> TASK BRIEF:
Below are entries. Copy exactly the lines running from the line that holds "ATOM 40 C C" to the line that holds "ATOM 64 C C", with both ends included.

> DATASET:
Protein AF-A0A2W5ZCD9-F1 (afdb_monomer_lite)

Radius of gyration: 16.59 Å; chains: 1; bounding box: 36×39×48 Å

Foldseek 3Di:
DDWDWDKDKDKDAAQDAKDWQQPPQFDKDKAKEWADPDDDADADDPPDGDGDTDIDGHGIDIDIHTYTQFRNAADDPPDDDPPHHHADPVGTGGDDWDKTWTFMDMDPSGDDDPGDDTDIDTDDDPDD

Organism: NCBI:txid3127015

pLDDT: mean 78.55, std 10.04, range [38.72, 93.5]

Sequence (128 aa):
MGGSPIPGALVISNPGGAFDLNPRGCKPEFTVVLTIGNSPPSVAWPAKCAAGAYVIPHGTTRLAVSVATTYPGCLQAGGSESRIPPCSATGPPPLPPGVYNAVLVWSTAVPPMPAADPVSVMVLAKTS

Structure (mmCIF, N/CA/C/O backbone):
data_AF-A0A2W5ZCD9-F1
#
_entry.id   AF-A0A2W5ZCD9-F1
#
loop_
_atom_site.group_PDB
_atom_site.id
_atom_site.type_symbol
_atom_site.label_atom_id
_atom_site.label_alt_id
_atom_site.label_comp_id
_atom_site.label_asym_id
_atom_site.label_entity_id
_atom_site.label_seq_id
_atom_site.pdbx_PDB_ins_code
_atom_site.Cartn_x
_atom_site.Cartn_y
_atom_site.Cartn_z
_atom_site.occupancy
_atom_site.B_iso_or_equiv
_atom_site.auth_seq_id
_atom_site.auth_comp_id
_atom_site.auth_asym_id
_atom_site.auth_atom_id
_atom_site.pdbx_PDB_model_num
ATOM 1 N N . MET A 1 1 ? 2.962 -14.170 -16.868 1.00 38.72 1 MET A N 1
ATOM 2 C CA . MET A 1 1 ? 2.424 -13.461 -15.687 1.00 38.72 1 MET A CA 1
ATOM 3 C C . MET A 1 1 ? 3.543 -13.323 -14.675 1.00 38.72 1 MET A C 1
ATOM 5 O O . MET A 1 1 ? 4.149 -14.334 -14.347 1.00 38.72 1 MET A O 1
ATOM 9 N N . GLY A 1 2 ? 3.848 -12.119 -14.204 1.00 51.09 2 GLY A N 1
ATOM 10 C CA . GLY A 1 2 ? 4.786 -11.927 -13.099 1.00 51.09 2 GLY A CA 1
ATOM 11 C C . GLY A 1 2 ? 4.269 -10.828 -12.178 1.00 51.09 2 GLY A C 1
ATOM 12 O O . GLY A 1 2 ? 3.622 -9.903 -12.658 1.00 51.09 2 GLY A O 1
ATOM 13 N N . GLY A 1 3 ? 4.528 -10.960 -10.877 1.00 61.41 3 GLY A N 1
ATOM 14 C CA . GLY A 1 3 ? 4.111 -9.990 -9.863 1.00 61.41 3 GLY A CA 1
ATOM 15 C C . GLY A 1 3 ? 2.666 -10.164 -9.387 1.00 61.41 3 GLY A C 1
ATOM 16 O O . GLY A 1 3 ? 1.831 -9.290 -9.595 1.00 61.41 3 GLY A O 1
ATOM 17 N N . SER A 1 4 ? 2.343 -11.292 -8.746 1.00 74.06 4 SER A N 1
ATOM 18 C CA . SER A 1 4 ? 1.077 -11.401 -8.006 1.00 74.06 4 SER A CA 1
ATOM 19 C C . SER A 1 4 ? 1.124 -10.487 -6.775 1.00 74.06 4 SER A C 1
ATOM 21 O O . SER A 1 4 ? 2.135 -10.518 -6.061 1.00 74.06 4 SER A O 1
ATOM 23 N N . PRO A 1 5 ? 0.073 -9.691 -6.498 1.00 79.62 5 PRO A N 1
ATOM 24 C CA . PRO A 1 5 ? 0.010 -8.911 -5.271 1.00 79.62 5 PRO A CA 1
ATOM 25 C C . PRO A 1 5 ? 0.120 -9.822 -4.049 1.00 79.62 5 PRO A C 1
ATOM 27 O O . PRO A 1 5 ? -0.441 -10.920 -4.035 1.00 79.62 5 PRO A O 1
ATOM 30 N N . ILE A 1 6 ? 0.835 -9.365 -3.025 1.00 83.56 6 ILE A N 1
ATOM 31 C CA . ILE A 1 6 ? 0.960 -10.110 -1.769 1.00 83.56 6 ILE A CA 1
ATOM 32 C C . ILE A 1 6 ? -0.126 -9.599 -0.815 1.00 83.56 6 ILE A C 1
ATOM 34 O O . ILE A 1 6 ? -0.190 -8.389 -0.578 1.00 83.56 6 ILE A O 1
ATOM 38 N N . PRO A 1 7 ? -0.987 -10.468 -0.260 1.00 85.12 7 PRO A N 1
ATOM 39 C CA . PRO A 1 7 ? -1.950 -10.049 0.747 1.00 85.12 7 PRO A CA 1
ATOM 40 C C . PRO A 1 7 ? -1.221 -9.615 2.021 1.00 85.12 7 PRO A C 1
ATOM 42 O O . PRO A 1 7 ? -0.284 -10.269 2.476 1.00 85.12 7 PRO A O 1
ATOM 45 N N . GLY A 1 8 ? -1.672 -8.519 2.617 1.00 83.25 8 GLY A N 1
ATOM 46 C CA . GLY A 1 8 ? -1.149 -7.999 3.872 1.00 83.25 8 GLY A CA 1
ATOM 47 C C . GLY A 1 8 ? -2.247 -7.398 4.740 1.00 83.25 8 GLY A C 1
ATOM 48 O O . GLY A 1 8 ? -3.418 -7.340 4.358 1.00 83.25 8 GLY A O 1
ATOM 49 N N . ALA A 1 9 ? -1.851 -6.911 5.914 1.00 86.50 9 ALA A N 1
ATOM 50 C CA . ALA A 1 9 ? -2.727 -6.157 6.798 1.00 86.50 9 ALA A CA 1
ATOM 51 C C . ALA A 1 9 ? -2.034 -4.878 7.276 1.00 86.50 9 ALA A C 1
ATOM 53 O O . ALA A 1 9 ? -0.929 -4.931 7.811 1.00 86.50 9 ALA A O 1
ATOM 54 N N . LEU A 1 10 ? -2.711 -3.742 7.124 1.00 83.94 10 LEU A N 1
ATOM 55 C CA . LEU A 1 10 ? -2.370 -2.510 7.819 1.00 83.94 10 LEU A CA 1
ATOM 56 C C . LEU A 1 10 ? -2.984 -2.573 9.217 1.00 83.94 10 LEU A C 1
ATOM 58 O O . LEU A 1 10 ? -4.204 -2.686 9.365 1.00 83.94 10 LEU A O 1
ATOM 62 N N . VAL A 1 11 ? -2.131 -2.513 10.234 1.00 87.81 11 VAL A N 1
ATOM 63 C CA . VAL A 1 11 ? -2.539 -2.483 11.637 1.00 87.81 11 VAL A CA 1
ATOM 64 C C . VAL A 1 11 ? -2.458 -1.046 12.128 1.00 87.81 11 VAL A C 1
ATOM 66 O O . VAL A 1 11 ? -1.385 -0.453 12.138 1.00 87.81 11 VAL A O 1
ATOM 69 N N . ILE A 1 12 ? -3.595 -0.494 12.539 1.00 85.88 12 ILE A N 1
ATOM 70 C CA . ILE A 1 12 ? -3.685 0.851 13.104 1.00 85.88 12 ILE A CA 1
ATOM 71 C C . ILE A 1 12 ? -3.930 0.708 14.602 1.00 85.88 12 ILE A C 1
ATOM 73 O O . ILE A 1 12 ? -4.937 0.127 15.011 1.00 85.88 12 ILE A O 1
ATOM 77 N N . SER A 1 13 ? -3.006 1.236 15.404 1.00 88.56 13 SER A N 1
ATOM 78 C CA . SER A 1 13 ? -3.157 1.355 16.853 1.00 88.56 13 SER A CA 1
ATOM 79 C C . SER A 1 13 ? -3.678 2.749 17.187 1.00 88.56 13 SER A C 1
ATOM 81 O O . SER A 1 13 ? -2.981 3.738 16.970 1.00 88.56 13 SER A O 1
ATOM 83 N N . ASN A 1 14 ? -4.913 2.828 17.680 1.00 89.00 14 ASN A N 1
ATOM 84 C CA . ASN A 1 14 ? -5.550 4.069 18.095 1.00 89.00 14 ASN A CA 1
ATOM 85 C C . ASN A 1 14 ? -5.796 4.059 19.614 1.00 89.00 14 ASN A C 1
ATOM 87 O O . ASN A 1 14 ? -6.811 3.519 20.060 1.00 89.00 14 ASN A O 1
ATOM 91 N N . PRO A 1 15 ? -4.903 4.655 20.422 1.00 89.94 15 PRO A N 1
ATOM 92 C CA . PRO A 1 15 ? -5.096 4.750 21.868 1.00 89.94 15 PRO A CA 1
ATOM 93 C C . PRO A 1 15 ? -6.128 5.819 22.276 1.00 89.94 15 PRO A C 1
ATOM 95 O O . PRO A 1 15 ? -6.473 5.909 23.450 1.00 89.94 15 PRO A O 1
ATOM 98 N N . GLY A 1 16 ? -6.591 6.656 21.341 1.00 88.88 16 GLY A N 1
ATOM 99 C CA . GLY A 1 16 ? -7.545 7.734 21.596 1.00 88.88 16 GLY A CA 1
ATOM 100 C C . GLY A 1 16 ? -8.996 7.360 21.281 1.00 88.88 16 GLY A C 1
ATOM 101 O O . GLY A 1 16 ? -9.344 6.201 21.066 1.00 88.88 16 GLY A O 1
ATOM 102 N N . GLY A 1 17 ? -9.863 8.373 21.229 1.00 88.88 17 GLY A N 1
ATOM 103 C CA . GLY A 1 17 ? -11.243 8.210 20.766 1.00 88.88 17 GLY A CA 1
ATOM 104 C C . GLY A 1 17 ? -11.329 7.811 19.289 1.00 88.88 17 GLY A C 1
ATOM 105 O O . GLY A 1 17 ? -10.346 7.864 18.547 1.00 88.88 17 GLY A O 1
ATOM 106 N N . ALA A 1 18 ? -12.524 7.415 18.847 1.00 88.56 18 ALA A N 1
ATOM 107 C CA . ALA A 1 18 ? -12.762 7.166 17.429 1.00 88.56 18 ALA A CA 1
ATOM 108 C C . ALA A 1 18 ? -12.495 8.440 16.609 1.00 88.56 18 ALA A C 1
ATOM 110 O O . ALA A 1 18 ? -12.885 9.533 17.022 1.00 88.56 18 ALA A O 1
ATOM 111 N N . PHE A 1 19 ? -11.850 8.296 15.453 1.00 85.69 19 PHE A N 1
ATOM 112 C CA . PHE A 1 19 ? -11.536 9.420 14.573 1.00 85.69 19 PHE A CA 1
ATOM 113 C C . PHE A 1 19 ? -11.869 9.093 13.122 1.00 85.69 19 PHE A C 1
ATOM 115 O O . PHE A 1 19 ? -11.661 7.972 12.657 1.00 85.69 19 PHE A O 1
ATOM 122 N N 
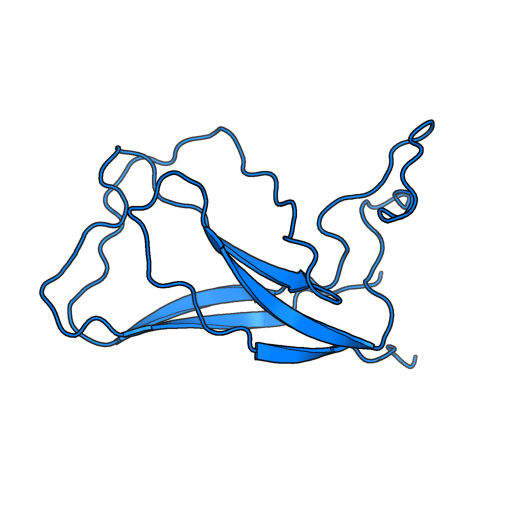. ASP A 1 20 ? -12.419 10.077 12.416 1.00 84.81 20 ASP A N 1
ATOM 123 C CA . ASP A 1 20 ? -12.766 9.948 11.006 1.00 84.81 20 ASP A CA 1
ATOM 124 C C . ASP A 1 20 ? -11.578 10.373 10.135 1.00 84.81 20 ASP A C 1
ATOM 126 O O . ASP A 1 20 ? -11.093 11.503 10.219 1.00 84.81 20 ASP A O 1
ATOM 130 N N . LEU A 1 21 ? -11.109 9.458 9.287 1.00 80.25 21 LEU A N 1
ATOM 131 C CA . LEU A 1 21 ? -10.058 9.723 8.300 1.00 80.25 21 LEU A CA 1
ATOM 132 C C . LEU A 1 21 ? -10.572 10.418 7.051 1.00 80.25 21 LEU A C 1
ATOM 134 O O . LEU A 1 21 ? -9.790 10.700 6.143 1.00 80.25 21 LEU A O 1
ATOM 138 N N . ASN A 1 22 ? -11.871 10.686 7.005 1.00 79.81 22 ASN A N 1
ATOM 139 C CA . ASN A 1 22 ? -12.521 11.426 5.955 1.00 79.81 22 ASN A CA 1
ATOM 140 C C . ASN A 1 22 ? -12.986 12.832 6.415 1.00 79.81 22 ASN A C 1
ATOM 142 O O . ASN A 1 22 ? -14.171 13.158 6.323 1.00 79.81 22 ASN A O 1
ATOM 146 N N . PRO A 1 23 ? -12.090 13.731 6.869 1.00 64.12 23 PRO A N 1
ATOM 147 C CA . PRO A 1 23 ? -12.503 15.064 7.316 1.00 64.12 23 PRO A CA 1
ATOM 148 C C . PRO A 1 23 ? -12.952 15.981 6.165 1.00 64.12 23 PRO A C 1
ATOM 150 O O . PRO A 1 23 ? -13.531 17.034 6.414 1.00 64.12 23 PRO A O 1
ATOM 153 N N . ARG A 1 24 ? -12.647 15.628 4.906 1.00 69.62 24 ARG A N 1
ATOM 154 C CA . ARG A 1 24 ? -12.931 16.445 3.709 1.00 69.62 24 ARG A CA 1
ATOM 155 C C . ARG A 1 24 ? -14.008 15.849 2.799 1.00 69.62 24 ARG A C 1
ATOM 157 O O . ARG A 1 24 ? -14.203 16.336 1.691 1.00 69.62 24 ARG A O 1
ATOM 164 N N . GLY A 1 25 ? -14.692 14.797 3.238 1.00 72.31 25 GLY A N 1
ATOM 165 C CA . GLY A 1 25 ? -15.769 14.146 2.490 1.00 72.31 25 GLY A CA 1
ATOM 166 C C . GLY A 1 25 ? -15.333 13.076 1.478 1.00 72.31 25 GLY A C 1
ATOM 167 O O . GLY A 1 25 ? -16.185 12.289 1.073 1.00 72.31 25 GLY A O 1
ATOM 168 N N . CYS A 1 26 ? -14.044 12.941 1.146 1.00 76.56 26 CYS A N 1
ATOM 169 C CA . CYS A 1 26 ? -13.506 11.809 0.383 1.00 76.56 26 CYS A CA 1
ATOM 170 C C . CYS A 1 26 ? -12.807 10.757 1.245 1.00 76.56 26 CYS A C 1
ATOM 172 O O . CYS A 1 26 ? -11.787 11.032 1.883 1.00 76.56 26 CYS A O 1
ATOM 174 N N . LYS A 1 27 ? -13.321 9.521 1.193 1.00 78.81 27 LYS A N 1
ATOM 175 C CA . LYS A 1 27 ? -12.666 8.358 1.786 1.00 78.81 27 LYS A CA 1
ATOM 176 C C . LYS A 1 27 ? -11.219 8.301 1.287 1.00 78.81 27 LYS A C 1
ATOM 178 O O . LYS A 1 27 ? -11.007 8.321 0.072 1.00 78.81 27 LYS A O 1
ATOM 183 N N . PRO A 1 28 ? -10.238 8.192 2.190 1.00 77.81 28 PRO A N 1
ATOM 184 C CA . PRO A 1 28 ? -8.862 8.132 1.764 1.00 77.81 28 PRO A CA 1
ATOM 185 C C . PRO A 1 28 ? -8.540 6.797 1.113 1.00 77.81 28 PRO A C 1
ATOM 187 O O . PRO A 1 28 ? -8.951 5.727 1.569 1.00 77.81 28 PRO A O 1
ATOM 190 N N . GLU A 1 29 ? -7.746 6.878 0.060 1.00 80.69 29 GLU A N 1
ATOM 191 C CA . GLU A 1 29 ? -7.094 5.730 -0.542 1.00 80.69 29 GLU A CA 1
ATOM 192 C C . GLU A 1 29 ? -5.716 5.530 0.083 1.00 80.69 29 GLU A C 1
ATOM 194 O O . GLU A 1 29 ? -5.042 6.492 0.473 1.00 80.69 29 GLU A O 1
ATOM 199 N N . PHE A 1 30 ? -5.319 4.268 0.195 1.00 81.88 30 PHE A N 1
ATOM 200 C CA . PHE A 1 30 ? -4.007 3.866 0.669 1.00 81.88 30 PHE A CA 1
ATOM 201 C C . PHE A 1 30 ? -3.559 2.595 -0.040 1.00 81.88 30 PHE A C 1
ATOM 203 O O . PHE A 1 30 ? -4.368 1.801 -0.520 1.00 81.88 30 PHE A O 1
ATOM 210 N N . THR A 1 31 ? -2.248 2.406 -0.107 1.00 83.94 31 THR A N 1
ATOM 211 C CA . THR A 1 31 ? -1.631 1.233 -0.718 1.00 83.94 31 THR A CA 1
ATOM 212 C C . THR A 1 31 ? -0.274 0.983 -0.084 1.00 83.94 31 THR A C 1
ATOM 214 O O . THR A 1 31 ? 0.304 1.875 0.542 1.00 83.94 31 THR A O 1
ATOM 217 N N . VAL A 1 32 ? 0.242 -0.227 -0.268 1.00 86.19 32 VAL A N 1
ATOM 218 C CA . VAL A 1 32 ? 1.605 -0.577 0.116 1.00 86.19 32 VAL A CA 1
ATOM 219 C C . VAL A 1 32 ? 2.407 -0.847 -1.145 1.00 86.19 32 VAL A C 1
ATOM 221 O O . VAL A 1 32 ? 2.057 -1.702 -1.961 1.00 86.19 32 VAL A O 1
ATOM 224 N N . VAL A 1 33 ? 3.499 -0.110 -1.288 1.00 85.94 33 VAL A N 1
ATOM 225 C CA . VAL A 1 33 ? 4.426 -0.209 -2.416 1.00 85.94 33 VAL A CA 1
ATOM 226 C C . VAL A 1 33 ? 5.796 -0.634 -1.932 1.00 85.94 33 VAL A C 1
ATOM 228 O O . VAL A 1 33 ? 6.205 -0.312 -0.817 1.00 85.94 33 VAL A O 1
ATOM 231 N N . LEU A 1 34 ? 6.503 -1.353 -2.794 1.00 87.00 34 LEU A N 1
ATOM 232 C CA . LEU A 1 34 ? 7.880 -1.754 -2.565 1.00 87.00 34 LEU A CA 1
ATOM 233 C C . LEU A 1 34 ? 8.815 -0.732 -3.214 1.00 87.00 34 LEU A C 1
ATOM 235 O O . LEU A 1 34 ? 8.746 -0.499 -4.421 1.00 87.00 34 LEU A O 1
ATOM 239 N N . THR A 1 35 ? 9.693 -0.125 -2.421 1.00 84.88 35 THR A N 1
ATOM 240 C CA . THR A 1 35 ? 10.689 0.847 -2.889 1.00 84.88 35 THR A CA 1
ATOM 241 C C . THR A 1 35 ? 12.106 0.299 -2.749 1.00 84.88 35 THR A C 1
ATOM 243 O O . THR A 1 35 ? 12.414 -0.441 -1.814 1.00 84.88 35 THR A O 1
ATOM 246 N N . ILE A 1 36 ? 12.982 0.666 -3.689 1.00 78.94 36 ILE A N 1
ATOM 247 C CA . ILE A 1 36 ? 14.432 0.449 -3.590 1.00 78.94 36 ILE A CA 1
ATOM 248 C C . ILE A 1 36 ? 15.096 1.793 -3.304 1.00 78.94 36 ILE A C 1
ATOM 250 O O . ILE A 1 36 ? 14.889 2.771 -4.028 1.00 78.94 36 ILE A O 1
ATOM 254 N N . GLY A 1 37 ? 15.930 1.826 -2.265 1.00 71.62 37 GLY A N 1
ATOM 255 C CA . GLY A 1 37 ? 16.609 3.042 -1.820 1.00 71.62 37 GLY A CA 1
ATOM 256 C C . GLY A 1 37 ? 15.639 4.102 -1.286 1.00 71.62 37 GLY A C 1
ATOM 257 O O . GLY A 1 37 ? 14.540 3.788 -0.837 1.00 71.62 37 GLY A O 1
ATOM 258 N N . ASN A 1 38 ? 16.049 5.371 -1.351 1.00 62.34 38 ASN A N 1
ATOM 259 C CA . ASN A 1 38 ? 15.310 6.500 -0.767 1.00 62.34 38 ASN A CA 1
ATOM 260 C C . ASN A 1 38 ? 14.387 7.222 -1.765 1.00 62.34 38 ASN A C 1
ATOM 262 O O . ASN A 1 3
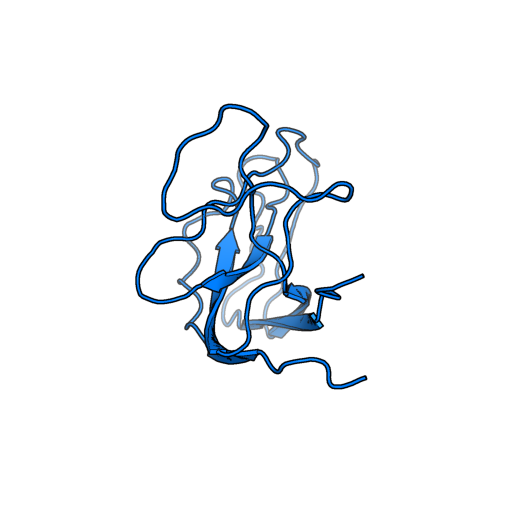8 ? 14.010 8.369 -1.533 1.00 62.34 38 ASN A O 1
ATOM 266 N N . SER A 1 39 ? 14.051 6.602 -2.899 1.00 58.12 39 SER A N 1
ATOM 267 C CA . SER A 1 39 ? 13.155 7.248 -3.865 1.00 58.12 39 SER A CA 1
ATOM 268 C C . SER A 1 39 ? 11.708 7.152 -3.370 1.00 58.12 39 SER A C 1
ATOM 270 O O . SER A 1 39 ? 11.240 6.037 -3.119 1.00 58.12 39 SER A O 1
ATOM 272 N N . PRO A 1 40 ? 10.987 8.279 -3.226 1.00 62.22 40 PRO A N 1
ATOM 273 C CA . PRO A 1 40 ? 9.592 8.241 -2.827 1.00 62.22 40 PRO A CA 1
ATOM 274 C C . PRO A 1 40 ? 8.770 7.538 -3.915 1.00 62.22 40 PRO A C 1
ATOM 276 O O . PRO A 1 40 ? 8.989 7.773 -5.108 1.00 62.22 40 PRO A O 1
ATOM 279 N N . PRO A 1 41 ? 7.830 6.666 -3.533 1.00 69.75 41 PRO A N 1
ATOM 280 C CA . PRO A 1 41 ? 6.983 6.001 -4.504 1.00 69.75 41 PRO A CA 1
ATOM 281 C C . PRO A 1 41 ? 6.031 7.004 -5.159 1.00 69.75 41 PRO A C 1
ATOM 283 O O . PRO A 1 41 ? 5.378 7.793 -4.477 1.00 69.75 41 PRO A O 1
ATOM 286 N N . SER A 1 42 ? 5.921 6.945 -6.486 1.00 68.81 42 SER A N 1
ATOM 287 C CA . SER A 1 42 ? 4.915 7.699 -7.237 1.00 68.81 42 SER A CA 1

> EXERCISE SOLUTION:
ATOM 40 C C . PRO A 1 7 ? -1.221 -9.615 2.021 1.00 85.12 7 PRO A C 1
ATOM 42 O O . PRO A 1 7 ? -0.284 -10.269 2.476 1.00 85.12 7 PRO A O 1
ATOM 45 N N . GLY A 1 8 ? -1.672 -8.519 2.617 1.00 83.25 8 GLY A N 1
ATOM 46 C CA . GLY A 1 8 ? -1.149 -7.999 3.872 1.00 83.25 8 GLY A CA 1
ATOM 47 C C . GLY A 1 8 ? -2.247 -7.398 4.740 1.00 83.25 8 GLY A C 1
ATOM 48 O O . GLY A 1 8 ? -3.418 -7.340 4.358 1.00 83.25 8 GLY A O 1
ATOM 49 N N . ALA A 1 9 ? -1.851 -6.911 5.914 1.00 86.50 9 ALA A N 1
ATOM 50 C CA . ALA A 1 9 ? -2.727 -6.157 6.798 1.00 86.50 9 ALA A CA 1
ATOM 51 C C . ALA A 1 9 ? -2.034 -4.878 7.276 1.00 86.50 9 ALA A C 1
ATOM 53 O O . ALA A 1 9 ? -0.929 -4.931 7.811 1.00 86.50 9 ALA A O 1
ATOM 54 N N . LEU A 1 10 ? -2.711 -3.742 7.124 1.00 83.94 10 LEU A N 1
ATOM 55 C CA . LEU A 1 10 ? -2.370 -2.510 7.819 1.00 83.94 10 LEU A CA 1
ATOM 56 C C . LEU A 1 10 ? -2.984 -2.573 9.217 1.00 83.94 10 LEU A C 1
ATOM 58 O O . LEU A 1 10 ? -4.204 -2.686 9.365 1.00 83.94 10 LEU A O 1
ATOM 62 N N . VAL A 1 11 ? -2.131 -2.513 10.234 1.00 87.81 11 VAL A N 1
ATOM 63 C CA . VAL A 1 11 ? -2.539 -2.483 11.637 1.00 87.81 11 VAL A CA 1
ATOM 64 C C . VAL A 1 11 ? -2.458 -1.046 12.128 1.00 87.81 11 VAL A C 1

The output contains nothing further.